Long before he came to land, Vartox found himself outside the Mountain, sailing through the sky before gravity took hold, soon crashing into the ground like a meteor. He lay broken, cast aside in so many pieces it was almost impossible to believe it had all been done so effortlessly, his already scorched skin peeling beneath the beat of this world’s unforgiving sun. He swallowed, bones broken, utterly unable to rise and soon to be at the mercy of his people.
He grimaced, knowing that it would not be swift.
It was Kara who came for him first, Vartox blinking as he saw her silhouetted against the sun, falling from the sky like a thunderbolt and crashing into the ground beside him. The granite cracked, the surface of the world splintering beneath her arrival like a spider-web, bowing to her power.
The Girl who fell from Heaven.
An Angel of Death.
“I should kill you,” she spoke, only for him, the two of them alone in the middle of the desert, the place from which she had fallen from the sky so many months before, the last survivor of a dead species. Her fingers clenched as she advanced, stamping a foot against his chest and driving him further into the dirt, the previously indomitable Vartox squealing out a cry of pain.
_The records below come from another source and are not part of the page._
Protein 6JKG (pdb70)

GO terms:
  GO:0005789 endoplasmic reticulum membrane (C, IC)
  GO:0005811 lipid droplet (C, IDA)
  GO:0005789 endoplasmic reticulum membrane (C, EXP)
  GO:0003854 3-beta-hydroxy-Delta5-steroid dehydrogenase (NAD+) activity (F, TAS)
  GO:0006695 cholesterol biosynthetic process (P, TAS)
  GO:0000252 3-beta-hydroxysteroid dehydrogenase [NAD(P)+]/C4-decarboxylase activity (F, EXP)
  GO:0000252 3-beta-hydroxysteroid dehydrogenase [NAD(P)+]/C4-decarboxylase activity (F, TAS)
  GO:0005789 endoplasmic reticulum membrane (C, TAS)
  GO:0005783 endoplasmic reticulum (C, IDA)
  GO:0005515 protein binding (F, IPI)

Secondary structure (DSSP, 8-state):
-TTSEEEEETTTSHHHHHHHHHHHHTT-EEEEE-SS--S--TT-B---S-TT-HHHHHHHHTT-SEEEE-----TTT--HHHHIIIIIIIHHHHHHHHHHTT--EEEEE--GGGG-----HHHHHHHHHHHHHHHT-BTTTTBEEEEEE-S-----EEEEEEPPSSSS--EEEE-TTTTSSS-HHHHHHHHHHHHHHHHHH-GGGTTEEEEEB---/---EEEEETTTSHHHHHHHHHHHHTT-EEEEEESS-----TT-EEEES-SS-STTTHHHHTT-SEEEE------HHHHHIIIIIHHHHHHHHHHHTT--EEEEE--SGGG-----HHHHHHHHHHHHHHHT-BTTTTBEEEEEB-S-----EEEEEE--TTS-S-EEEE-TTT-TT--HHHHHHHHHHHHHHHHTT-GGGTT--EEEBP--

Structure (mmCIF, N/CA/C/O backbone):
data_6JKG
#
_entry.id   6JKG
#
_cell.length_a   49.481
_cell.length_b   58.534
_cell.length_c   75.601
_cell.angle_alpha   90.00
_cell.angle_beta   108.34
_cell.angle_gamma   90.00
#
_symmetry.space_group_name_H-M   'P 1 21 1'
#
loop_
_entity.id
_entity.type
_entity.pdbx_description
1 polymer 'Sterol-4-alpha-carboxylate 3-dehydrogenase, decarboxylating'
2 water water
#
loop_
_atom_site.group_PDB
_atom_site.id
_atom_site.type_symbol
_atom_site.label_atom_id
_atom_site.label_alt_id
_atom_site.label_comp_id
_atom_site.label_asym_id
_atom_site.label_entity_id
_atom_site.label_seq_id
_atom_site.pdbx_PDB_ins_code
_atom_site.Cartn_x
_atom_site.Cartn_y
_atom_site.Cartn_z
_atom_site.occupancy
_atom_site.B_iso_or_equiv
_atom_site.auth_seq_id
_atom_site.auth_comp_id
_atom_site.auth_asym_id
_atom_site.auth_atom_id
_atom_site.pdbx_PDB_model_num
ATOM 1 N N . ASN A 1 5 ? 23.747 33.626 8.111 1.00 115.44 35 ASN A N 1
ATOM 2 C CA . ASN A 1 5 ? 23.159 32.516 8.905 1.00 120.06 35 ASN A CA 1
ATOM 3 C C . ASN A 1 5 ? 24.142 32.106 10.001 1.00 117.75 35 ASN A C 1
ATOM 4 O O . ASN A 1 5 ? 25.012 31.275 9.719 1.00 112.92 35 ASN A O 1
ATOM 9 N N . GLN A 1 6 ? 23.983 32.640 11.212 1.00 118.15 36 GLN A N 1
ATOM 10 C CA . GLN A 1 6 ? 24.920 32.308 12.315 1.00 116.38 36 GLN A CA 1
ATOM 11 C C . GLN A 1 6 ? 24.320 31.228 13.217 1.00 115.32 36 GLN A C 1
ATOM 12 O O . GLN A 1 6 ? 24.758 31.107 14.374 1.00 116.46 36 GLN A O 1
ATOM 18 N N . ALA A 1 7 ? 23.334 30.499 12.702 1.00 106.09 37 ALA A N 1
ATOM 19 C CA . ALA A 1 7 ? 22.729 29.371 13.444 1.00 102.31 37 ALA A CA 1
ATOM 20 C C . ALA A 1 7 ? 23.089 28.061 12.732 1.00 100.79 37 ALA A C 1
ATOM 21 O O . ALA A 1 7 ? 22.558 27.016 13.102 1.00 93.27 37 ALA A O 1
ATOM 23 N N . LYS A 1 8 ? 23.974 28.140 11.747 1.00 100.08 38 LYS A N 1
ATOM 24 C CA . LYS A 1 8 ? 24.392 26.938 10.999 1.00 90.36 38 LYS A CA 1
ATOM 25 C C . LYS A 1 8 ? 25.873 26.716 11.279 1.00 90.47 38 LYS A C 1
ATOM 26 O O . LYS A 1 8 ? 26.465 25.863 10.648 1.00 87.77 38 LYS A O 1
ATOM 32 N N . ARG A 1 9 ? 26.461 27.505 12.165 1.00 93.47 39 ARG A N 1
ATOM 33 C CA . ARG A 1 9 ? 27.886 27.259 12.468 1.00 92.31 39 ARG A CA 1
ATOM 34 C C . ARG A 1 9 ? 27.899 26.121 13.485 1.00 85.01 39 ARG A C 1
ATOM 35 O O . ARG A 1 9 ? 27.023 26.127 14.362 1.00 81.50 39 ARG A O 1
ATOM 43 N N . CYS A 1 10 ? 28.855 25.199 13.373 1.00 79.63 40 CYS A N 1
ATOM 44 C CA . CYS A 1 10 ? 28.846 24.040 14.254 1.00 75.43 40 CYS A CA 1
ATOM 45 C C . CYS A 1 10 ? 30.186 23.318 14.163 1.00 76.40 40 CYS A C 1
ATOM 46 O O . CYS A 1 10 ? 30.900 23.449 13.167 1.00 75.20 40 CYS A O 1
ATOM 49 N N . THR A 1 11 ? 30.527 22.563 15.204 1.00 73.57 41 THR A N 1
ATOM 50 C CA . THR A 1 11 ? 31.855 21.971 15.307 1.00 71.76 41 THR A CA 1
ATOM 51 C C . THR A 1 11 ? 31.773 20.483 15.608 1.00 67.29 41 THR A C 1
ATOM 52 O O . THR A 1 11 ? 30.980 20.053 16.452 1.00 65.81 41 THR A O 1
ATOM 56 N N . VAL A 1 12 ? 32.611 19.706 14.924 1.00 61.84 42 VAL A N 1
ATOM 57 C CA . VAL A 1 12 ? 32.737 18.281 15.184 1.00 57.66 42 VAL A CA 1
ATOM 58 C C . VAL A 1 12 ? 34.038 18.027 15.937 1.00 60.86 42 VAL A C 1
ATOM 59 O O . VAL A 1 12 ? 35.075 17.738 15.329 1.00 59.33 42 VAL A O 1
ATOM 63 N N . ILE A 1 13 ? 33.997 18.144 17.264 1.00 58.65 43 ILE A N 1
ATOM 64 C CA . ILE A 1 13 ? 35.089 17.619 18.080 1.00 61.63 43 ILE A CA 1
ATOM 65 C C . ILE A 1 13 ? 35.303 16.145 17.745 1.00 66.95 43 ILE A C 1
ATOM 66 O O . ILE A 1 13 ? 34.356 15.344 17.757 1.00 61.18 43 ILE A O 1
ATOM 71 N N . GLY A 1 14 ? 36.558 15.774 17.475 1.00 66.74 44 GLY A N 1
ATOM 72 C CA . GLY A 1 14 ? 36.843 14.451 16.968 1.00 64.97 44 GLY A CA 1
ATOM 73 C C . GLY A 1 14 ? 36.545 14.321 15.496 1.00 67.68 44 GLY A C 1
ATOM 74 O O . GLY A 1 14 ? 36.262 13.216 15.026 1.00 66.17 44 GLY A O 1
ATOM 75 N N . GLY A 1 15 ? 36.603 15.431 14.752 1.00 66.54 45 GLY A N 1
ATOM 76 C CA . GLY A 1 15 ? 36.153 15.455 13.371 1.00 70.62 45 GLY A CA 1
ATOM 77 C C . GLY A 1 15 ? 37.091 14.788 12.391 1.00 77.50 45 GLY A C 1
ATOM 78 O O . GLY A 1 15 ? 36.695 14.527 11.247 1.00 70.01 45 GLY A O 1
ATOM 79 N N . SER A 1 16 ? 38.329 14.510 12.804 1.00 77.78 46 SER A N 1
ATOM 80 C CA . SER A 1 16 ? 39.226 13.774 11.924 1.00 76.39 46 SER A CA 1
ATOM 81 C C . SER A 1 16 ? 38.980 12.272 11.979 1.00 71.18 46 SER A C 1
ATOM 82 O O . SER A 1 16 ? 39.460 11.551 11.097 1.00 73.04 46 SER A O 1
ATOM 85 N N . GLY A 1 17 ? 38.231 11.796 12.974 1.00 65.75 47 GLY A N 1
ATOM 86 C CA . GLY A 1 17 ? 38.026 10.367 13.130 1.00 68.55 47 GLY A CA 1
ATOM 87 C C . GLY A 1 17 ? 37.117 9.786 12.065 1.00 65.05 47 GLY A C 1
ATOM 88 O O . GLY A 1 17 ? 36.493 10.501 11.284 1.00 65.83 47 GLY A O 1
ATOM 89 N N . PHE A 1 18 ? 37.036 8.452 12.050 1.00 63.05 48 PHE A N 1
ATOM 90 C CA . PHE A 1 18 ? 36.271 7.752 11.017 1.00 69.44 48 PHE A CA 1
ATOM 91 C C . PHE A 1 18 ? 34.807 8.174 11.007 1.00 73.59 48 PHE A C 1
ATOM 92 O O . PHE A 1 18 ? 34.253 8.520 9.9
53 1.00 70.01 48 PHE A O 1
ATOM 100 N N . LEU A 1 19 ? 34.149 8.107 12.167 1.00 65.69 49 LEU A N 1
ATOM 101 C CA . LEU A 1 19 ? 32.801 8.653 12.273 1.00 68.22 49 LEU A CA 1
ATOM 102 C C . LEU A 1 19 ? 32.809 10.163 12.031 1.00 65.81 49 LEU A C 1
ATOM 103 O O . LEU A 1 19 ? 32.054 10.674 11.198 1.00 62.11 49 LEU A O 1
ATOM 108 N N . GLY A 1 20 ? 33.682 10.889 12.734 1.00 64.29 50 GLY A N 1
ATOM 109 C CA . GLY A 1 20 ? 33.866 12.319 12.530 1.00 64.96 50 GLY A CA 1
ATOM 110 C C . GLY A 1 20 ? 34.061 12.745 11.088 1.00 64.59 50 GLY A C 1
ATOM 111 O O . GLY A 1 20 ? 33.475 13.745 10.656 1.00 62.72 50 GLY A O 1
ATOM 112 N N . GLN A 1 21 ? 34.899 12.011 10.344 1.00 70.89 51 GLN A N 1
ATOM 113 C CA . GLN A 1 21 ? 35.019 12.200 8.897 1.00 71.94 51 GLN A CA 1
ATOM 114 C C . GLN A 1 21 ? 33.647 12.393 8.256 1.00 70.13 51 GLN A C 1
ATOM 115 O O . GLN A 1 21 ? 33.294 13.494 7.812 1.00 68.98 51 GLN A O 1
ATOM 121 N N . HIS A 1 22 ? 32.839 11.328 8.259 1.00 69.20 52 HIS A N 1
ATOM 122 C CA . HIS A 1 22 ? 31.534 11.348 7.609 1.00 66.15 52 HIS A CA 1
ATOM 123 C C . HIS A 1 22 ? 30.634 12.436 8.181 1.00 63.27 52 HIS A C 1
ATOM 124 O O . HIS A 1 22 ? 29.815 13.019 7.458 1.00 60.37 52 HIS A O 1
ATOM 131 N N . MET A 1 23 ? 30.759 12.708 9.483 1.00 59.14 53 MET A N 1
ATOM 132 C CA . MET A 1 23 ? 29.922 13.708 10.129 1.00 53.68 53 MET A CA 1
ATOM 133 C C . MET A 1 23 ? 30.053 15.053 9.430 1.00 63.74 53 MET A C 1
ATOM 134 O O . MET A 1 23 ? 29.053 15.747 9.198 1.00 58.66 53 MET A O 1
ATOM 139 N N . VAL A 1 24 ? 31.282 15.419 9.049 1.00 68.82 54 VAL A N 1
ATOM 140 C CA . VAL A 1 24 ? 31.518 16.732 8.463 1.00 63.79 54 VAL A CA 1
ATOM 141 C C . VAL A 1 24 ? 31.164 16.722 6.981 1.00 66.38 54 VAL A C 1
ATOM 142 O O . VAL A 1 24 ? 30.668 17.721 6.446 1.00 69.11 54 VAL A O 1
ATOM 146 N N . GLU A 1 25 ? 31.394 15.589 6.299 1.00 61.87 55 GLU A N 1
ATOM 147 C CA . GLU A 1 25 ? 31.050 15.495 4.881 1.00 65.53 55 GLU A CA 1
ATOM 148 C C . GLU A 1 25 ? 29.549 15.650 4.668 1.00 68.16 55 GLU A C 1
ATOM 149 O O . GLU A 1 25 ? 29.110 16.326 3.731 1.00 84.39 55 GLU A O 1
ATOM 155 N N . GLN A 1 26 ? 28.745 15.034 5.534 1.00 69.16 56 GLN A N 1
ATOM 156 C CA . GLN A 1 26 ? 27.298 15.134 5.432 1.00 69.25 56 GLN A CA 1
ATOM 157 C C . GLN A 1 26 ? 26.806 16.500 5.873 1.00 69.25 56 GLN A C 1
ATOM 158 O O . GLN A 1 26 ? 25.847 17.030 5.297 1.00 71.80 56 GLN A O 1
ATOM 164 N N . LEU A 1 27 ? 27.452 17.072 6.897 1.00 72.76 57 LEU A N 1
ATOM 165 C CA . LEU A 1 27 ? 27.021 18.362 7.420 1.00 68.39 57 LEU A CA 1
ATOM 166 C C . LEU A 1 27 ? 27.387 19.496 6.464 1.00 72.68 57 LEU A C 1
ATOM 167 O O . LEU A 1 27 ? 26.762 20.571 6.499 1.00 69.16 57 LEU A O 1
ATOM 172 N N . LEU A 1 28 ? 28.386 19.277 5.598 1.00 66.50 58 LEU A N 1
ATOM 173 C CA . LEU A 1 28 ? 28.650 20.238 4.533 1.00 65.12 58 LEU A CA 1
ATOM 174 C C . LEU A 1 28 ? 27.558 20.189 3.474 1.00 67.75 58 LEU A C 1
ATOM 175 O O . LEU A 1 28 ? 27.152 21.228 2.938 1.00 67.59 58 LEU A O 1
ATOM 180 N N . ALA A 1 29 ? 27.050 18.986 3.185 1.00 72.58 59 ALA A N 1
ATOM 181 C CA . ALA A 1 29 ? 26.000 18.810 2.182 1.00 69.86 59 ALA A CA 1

“I could kill you,” she exhaled between clenched teeth, every muscle in her slim shoulders snapping taunt, the bracelet she wore blazing brightly. “No-one could stop me, not a single soul on this whole world.”
She shivered, Kara Zor-El quivering from head to toe, her hate...
“I WANT to kill you,” she seethed, her eyes burning with fire.
Hate.
Her hate could drown the stars in blood.
...
She cracked, sanity leaking in, resisting with every fibre of her being the overwhelming need to wail, to release every single iota of her endless grief in just one, single shout, her face a map of misery.
“But I don’t have to kill you,” she stepped away from Vartox, leaving him battered and broken as her eyes slipped from crimson back to blue. She had stood before precipice and had not fallen, however much she had wanted to.
“Be thankful for it.”
She turned away, shuddering as she came back to her senses, Vartox banished from the Mountain, and Kara Zor-El finally emerging from the fires of her forging.
Her Mother was dead.
Long live the Patriarch of the House of El.